Copy out every line in the entries below that includes "backbone".

(Excerpts from a dataset)
* * *
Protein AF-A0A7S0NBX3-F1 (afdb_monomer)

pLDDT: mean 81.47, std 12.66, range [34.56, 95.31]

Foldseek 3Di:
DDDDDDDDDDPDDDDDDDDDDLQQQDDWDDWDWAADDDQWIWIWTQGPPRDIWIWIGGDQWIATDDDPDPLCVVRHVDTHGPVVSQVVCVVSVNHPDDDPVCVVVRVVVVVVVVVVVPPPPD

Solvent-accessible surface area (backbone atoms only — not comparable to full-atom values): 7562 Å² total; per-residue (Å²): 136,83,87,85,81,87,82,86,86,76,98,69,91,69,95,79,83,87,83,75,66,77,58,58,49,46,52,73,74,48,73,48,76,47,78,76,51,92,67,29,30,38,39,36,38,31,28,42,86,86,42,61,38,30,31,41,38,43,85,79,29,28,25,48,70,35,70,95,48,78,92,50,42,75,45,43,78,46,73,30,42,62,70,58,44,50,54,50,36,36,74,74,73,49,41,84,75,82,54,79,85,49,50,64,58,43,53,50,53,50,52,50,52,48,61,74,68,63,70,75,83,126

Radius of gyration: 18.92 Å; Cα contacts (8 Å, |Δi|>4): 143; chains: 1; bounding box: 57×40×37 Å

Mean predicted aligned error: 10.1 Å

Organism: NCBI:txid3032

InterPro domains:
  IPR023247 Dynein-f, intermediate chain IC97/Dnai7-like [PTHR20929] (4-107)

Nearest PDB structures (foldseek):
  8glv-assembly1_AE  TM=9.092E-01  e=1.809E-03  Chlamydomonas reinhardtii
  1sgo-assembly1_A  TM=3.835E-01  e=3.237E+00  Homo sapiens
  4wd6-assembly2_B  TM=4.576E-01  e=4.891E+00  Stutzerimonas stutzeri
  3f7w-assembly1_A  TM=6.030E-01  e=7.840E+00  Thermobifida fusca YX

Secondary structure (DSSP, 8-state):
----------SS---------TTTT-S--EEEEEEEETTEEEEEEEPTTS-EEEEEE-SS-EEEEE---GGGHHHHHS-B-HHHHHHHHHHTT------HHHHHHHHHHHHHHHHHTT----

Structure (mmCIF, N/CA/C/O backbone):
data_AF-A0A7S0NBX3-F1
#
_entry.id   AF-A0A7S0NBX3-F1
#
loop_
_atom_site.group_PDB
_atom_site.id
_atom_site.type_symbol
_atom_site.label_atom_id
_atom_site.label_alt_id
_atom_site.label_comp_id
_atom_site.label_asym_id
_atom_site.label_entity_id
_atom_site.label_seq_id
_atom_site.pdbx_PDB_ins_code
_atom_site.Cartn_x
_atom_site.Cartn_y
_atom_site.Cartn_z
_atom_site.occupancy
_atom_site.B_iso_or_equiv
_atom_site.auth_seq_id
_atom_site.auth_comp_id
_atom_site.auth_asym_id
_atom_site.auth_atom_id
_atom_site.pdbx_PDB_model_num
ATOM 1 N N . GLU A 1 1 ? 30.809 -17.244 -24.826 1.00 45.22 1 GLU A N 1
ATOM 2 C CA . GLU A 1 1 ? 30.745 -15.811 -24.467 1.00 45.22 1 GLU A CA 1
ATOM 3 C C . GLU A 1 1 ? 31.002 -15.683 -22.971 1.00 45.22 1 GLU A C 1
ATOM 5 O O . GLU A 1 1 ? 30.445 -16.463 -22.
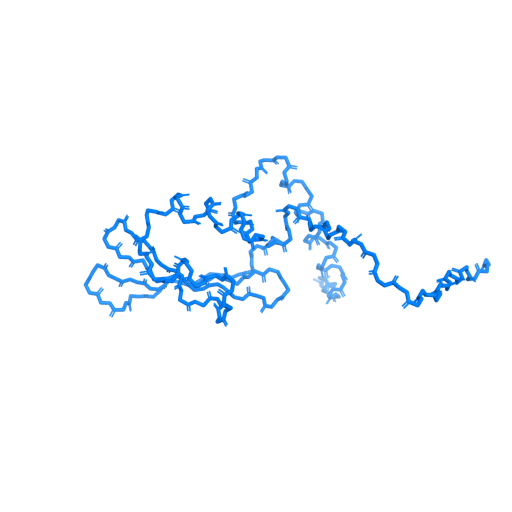209 1.00 45.22 1 GLU A O 1
ATOM 10 N N . GLY A 1 2 ? 31.953 -14.841 -22.560 1.00 58.09 2 GLY A N 1
ATOM 11 C CA . GLY A 1 2 ? 32.466 -14.813 -21.184 1.00 58.09 2 GLY A CA 1
ATOM 12 C C . GLY A 1 2 ? 31.602 -13.982 -20.234 1.00 58.09 2 GLY A C 1
ATOM 13 O O . GLY A 1 2 ? 31.197 -12.872 -20.576 1.00 58.09 2 GLY A O 1
ATOM 14 N N . LEU A 1 3 ? 31.359 -14.508 -19.030 1.00 57.53 3 LEU A N 1
ATOM 15 C CA . LEU A 1 3 ? 30.689 -13.811 -17.931 1.00 57.53 3 LEU A CA 1
ATOM 16 C C . LEU A 1 3 ? 31.509 -12.584 -17.509 1.00 57.53 3 LEU A C 1
ATOM 18 O O . LEU A 1 3 ? 32.605 -12.709 -16.964 1.00 57.53 3 LEU A O 1
ATOM 22 N N . ARG A 1 4 ? 30.976 -11.386 -17.763 1.00 60.09 4 ARG A N 1
ATOM 23 C CA . ARG A 1 4 ? 31.542 -10.130 -17.259 1.00 60.09 4 ARG A CA 1
ATOM 24 C C . ARG A 1 4 ? 31.006 -9.885 -15.854 1.00 60.09 4 ARG A C 1
ATOM 26 O O . ARG A 1 4 ? 29.867 -9.460 -15.694 1.00 60.09 4 ARG A O 1
ATOM 33 N N . VAL A 1 5 ? 31.825 -10.165 -14.846 1.00 70.81 5 VAL A N 1
ATOM 34 C CA . VAL A 1 5 ? 31.511 -9.864 -13.445 1.00 70.81 5 VAL A CA 1
ATOM 35 C C . VAL A 1 5 ? 32.067 -8.481 -13.112 1.00 70.81 5 VAL A C 1
ATOM 37 O O . VAL A 1 5 ? 33.276 -8.263 -13.157 1.00 70.81 5 VAL A O 1
ATOM 40 N N . LEU A 1 6 ? 31.172 -7.540 -12.812 1.00 68.19 6 LEU A N 1
ATOM 41 C CA . LEU A 1 6 ? 31.505 -6.218 -12.285 1.00 68.19 6 LEU A CA 1
ATOM 42 C C . LEU A 1 6 ? 31.475 -6.288 -10.757 1.00 68.19 6 LEU A C 1
ATOM 44 O O . LEU A 1 6 ? 30.407 -6.430 -10.168 1.00 68.19 6 LEU A O 1
ATOM 48 N N . SER A 1 7 ? 32.642 -6.168 -10.129 1.00 72.62 7 SER A N 1
ATOM 49 C CA . SER A 1 7 ? 32.778 -6.101 -8.672 1.00 72.62 7 SER A CA 1
ATOM 50 C C . SER A 1 7 ? 33.402 -4.767 -8.288 1.00 72.62 7 SER A C 1
ATOM 52 O O . SER A 1 7 ? 34.466 -4.415 -8.795 1.00 72.62 7 SER A O 1
ATOM 54 N N . PHE A 1 8 ? 32.769 -4.035 -7.374 1.00 72.06 8 PHE A N 1
ATOM 55 C CA . PHE A 1 8 ? 33.339 -2.842 -6.754 1.00 72.06 8 PHE A CA 1
ATOM 56 C C . PHE A 1 8 ? 33.237 -2.962 -5.233 1.00 72.06 8 PHE A C 1
ATOM 58 O O . PHE A 1 8 ? 32.242 -3.444 -4.699 1.00 72.06 8 PHE A O 1
ATOM 65 N N . SER A 1 9 ? 34.288 -2.531 -4.541 1.00 75.94 9 SER A N 1
ATOM 66 C CA . SER A 1 9 ? 34.330 -2.413 -3.086 1.00 75.94 9 SER A CA 1
ATOM 67 C C . SER A 1 9 ? 34.460 -0.933 -2.765 1.00 75.94 9 SER A C 1
ATOM 69 O O . SER A 1 9 ? 35.408 -0.289 -3.214 1.00 75.94 9 SER A O 1
ATOM 71 N N . THR A 1 10 ? 33.485 -0.376 -2.048 1.00 74.75 10 THR A N 1
ATOM 72 C CA . THR A 1 10 ? 33.550 1.000 -1.550 1.00 74.75 10 THR A CA 1
ATOM 73 C C . THR A 1 10 ? 33.557 0.981 -0.031 1.00 74.75 10 THR A C 1
ATOM 75 O O . THR A 1 10 ? 32.746 0.305 0.596 1.00 74.75 10 THR A O 1
ATOM 78 N N . LEU A 1 11 ? 34.489 1.722 0.561 1.00 77.19 11 LEU A N 1
ATOM 79 C CA . LEU A 1 11 ? 34.600 1.884 2.011 1.00 77.19 11 LEU A CA 1
ATOM 80 C C . LEU A 1 11 ? 33.631 2.957 2.535 1.00 77.19 11 LEU A C 1
ATOM 82 O O . LEU A 1 11 ? 33.362 3.012 3.730 1.00 77.19 11 LEU A O 1
ATOM 86 N N . HIS A 1 12 ? 33.150 3.847 1.659 1.00 73.56 12 HIS A N 1
ATOM 87 C CA . HIS A 1 12 ? 32.362 5.021 2.023 1.00 73.56 12 HIS A CA 1
ATOM 88 C C . HIS A 1 12 ? 31.024 4.985 1.275 1.00 73.56 12 HIS A C 1
ATOM 90 O O . HIS A 1 12 ? 30.979 5.041 0.043 1.00 73.56 12 HIS A O 1
ATOM 96 N N . LEU A 1 13 ? 29.928 4.892 2.029 1.00 75.25 13 LEU A N 1
ATOM 97 C CA . LEU A 1 13 ? 28.573 5.026 1.505 1.00 75.25 13 LEU A CA 1
ATOM 98 C C . LEU A 1 13 ? 28.296 6.518 1.275 1.00 75.25 13 LEU A C 1
ATOM 100 O O . LEU A 1 13 ? 28.148 7.282 2.227 1.00 75.25 13 LEU A O 1
ATOM 104 N N . THR A 1 14 ? 28.285 6.952 0.018 1.00 76.56 14 THR A N 1
ATOM 105 C CA . THR A 1 14 ? 27.864 8.310 -0.358 1.00 76.56 14 THR A CA 1
ATOM 106 C C . THR A 1 14 ? 26.345 8.353 -0.571 1.00 76.56 14 THR A C 1
ATOM 108 O O . THR A 1 14 ? 25.660 7.347 -0.395 1.00 76.56 14 THR A O 1
ATOM 111 N N . THR A 1 15 ? 25.782 9.519 -0.904 1.00 77.69 15 THR A N 1
ATOM 112 C CA . THR A 1 15 ? 24.340 9.676 -1.154 1.00 77.69 15 THR A CA 1
ATOM 113 C C . THR A 1 15 ? 23.853 8.710 -2.237 1.00 77.69 15 THR A C 1
ATOM 115 O O . THR A 1 15 ? 24.298 8.775 -3.381 1.00 77.69 15 THR A O 1
ATOM 118 N N . ILE A 1 16 ? 22.908 7.840 -1.880 1.00 80.56 16 ILE A N 1
ATOM 119 C CA . ILE A 1 16 ? 22.273 6.896 -2.803 1.00 80.56 16 ILE A CA 1
ATOM 120 C C . ILE A 1 16 ? 20.930 7.471 -3.251 1.00 80.56 16 ILE A C 1
ATOM 122 O O . ILE A 1 16 ? 20.122 7.892 -2.425 1.00 80.56 16 ILE A O 1
ATOM 126 N N . ALA A 1 17 ? 20.675 7.447 -4.559 1.00 77.69 17 ALA A N 1
ATOM 127 C CA . ALA A 1 17 ? 19.352 7.686 -5.118 1.00 77.69 17 ALA A CA 1
ATOM 128 C C . ALA A 1 17 ? 18.678 6.337 -5.401 1.00 77.69 17 ALA A C 1
ATOM 130 O O . ALA A 1 17 ? 19.125 5.590 -6.271 1.00 77.69 17 ALA A O 1
ATOM 131 N N . MET A 1 18 ? 17.608 6.017 -4.671 1.00 75.88 18 MET A N 1
ATOM 132 C CA . MET A 1 18 ? 16.778 4.851 -4.977 1.00 75.88 18 MET A CA 1
ATOM 133 C C . MET A 1 18 ? 15.728 5.234 -6.019 1.00 75.88 18 MET A C 1
ATOM 135 O O . MET A 1 18 ? 14.897 6.110 -5.786 1.00 75.88 18 MET A O 1
ATOM 139 N N . LEU A 1 19 ? 15.774 4.574 -7.175 1.00 81.25 19 LEU A N 1
ATOM 140 C CA . LEU A 1 19 ? 14.790 4.727 -8.242 1.00 81.25 19 LEU A CA 1
ATOM 141 C C . LEU A 1 19 ? 13.838 3.533 -8.199 1.00 81.25 19 LEU A C 1
ATOM 143 O O . LEU A 1 19 ? 14.231 2.411 -8.508 1.00 81.25 19 LEU A O 1
ATOM 147 N N . GLN A 1 20 ? 12.588 3.774 -7.812 1.00 80.44 20 GLN A N 1
ATOM 148 C CA . GLN A 1 20 ? 11.535 2.762 -7.827 1.00 80.44 20 GLN A CA 1
ATOM 149 C C . GLN A 1 20 ? 10.678 2.919 -9.087 1.00 80.44 20 GLN A C 1
ATOM 151 O O . GLN A 1 20 ? 10.337 4.036 -9.483 1.00 80.44 20 GLN A O 1
ATOM 156 N N . SER A 1 21 ? 10.299 1.799 -9.710 1.00 82.75 21 SER A N 1
ATOM 157 C CA . SER A 1 21 ? 9.358 1.824 -10.833 1.00 82.75 21 SER A CA 1
ATOM 158 C C . SER A 1 21 ? 8.003 2.395 -10.401 1.00 82.75 21 SER A C 1
ATOM 160 O O . SER A 1 21 ? 7.467 2.030 -9.347 1.00 82.75 21 SER A O 1
ATOM 162 N N . ARG A 1 22 ? 7.413 3.256 -11.244 1.00 81.06 22 ARG A N 1
ATOM 163 C CA . ARG A 1 22 ? 6.113 3.899 -10.975 1.00 81.06 22 ARG A CA 1
ATOM 164 C C . ARG A 1 22 ? 4.970 2.894 -10.846 1.00 81.06 22 ARG A C 1
ATOM 166 O O . ARG A 1 22 ? 4.000 3.184 -10.152 1.00 81.06 22 ARG A O 1
ATOM 173 N N . TRP A 1 23 ? 5.092 1.739 -11.493 1.00 84.31 23 TRP A N 1
ATOM 174 C CA . TRP A 1 23 ? 4.084 0.681 -11.522 1.00 84.31 23 TRP A CA 1
ATOM 175 C C . TRP A 1 23 ? 4.483 -0.554 -10.702 1.00 84.31 23 TRP A C 1
ATOM 177 O O . TRP A 1 23 ? 3.912 -1.620 -10.867 1.00 84.31 23 TRP A O 1
ATOM 187 N N . SER A 1 24 ? 5.434 -0.414 -9.778 1.00 82.06 24 SER A N 1
ATOM 188 C CA . SER A 1 24 ? 5.911 -1.507 -8.910 1.00 82.06 24 SER A CA 1
ATOM 189 C C . SER A 1 24 ? 4.823 -2.188 -8.067 1.00 82.06 24 SER A C 1
ATOM 191 O O . SER A 1 24 ? 4.975 -3.345 -7.699 1.00 82.06 24 SER A O 1
ATOM 193 N N . CYS A 1 25 ? 3.726 -1.489 -7.763 1.00 84.62 25 CYS A N 1
ATOM 194 C CA . CYS A 1 25 ? 2.580 -2.053 -7.042 1.00 84.62 25 CYS A CA 1
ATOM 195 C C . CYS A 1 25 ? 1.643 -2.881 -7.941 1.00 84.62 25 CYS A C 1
* * *
- **Reply**:
Solvent-accessible surface area (backbone atoms only — not comparable to full-atom values): 7562 Å² total; per-residue (Å²): 136,83,87,85,81,87,82,86,86,76,98,69,91,69,95,79,83,87,83,75,66,77,58,58,49,46,52,73,74,48,73,48,76,47,78,76,51,92,67,29,30,38,39,36,38,31,28,42,86,86,42,61,38,30,31,41,38,43,85,79,29,28,25,48,70,35,70,95,48,78,92,50,42,75,45,43,78,46,73,30,42,62,70,58,44,50,54,50,36,36,74,74,73,49,41,84,75,82,54,79,85,49,50,64,58,43,53,50,53,50,52,50,52,48,61,74,68,63,70,75,83,126
Structure (mmCIF, N/CA/C/O backbone):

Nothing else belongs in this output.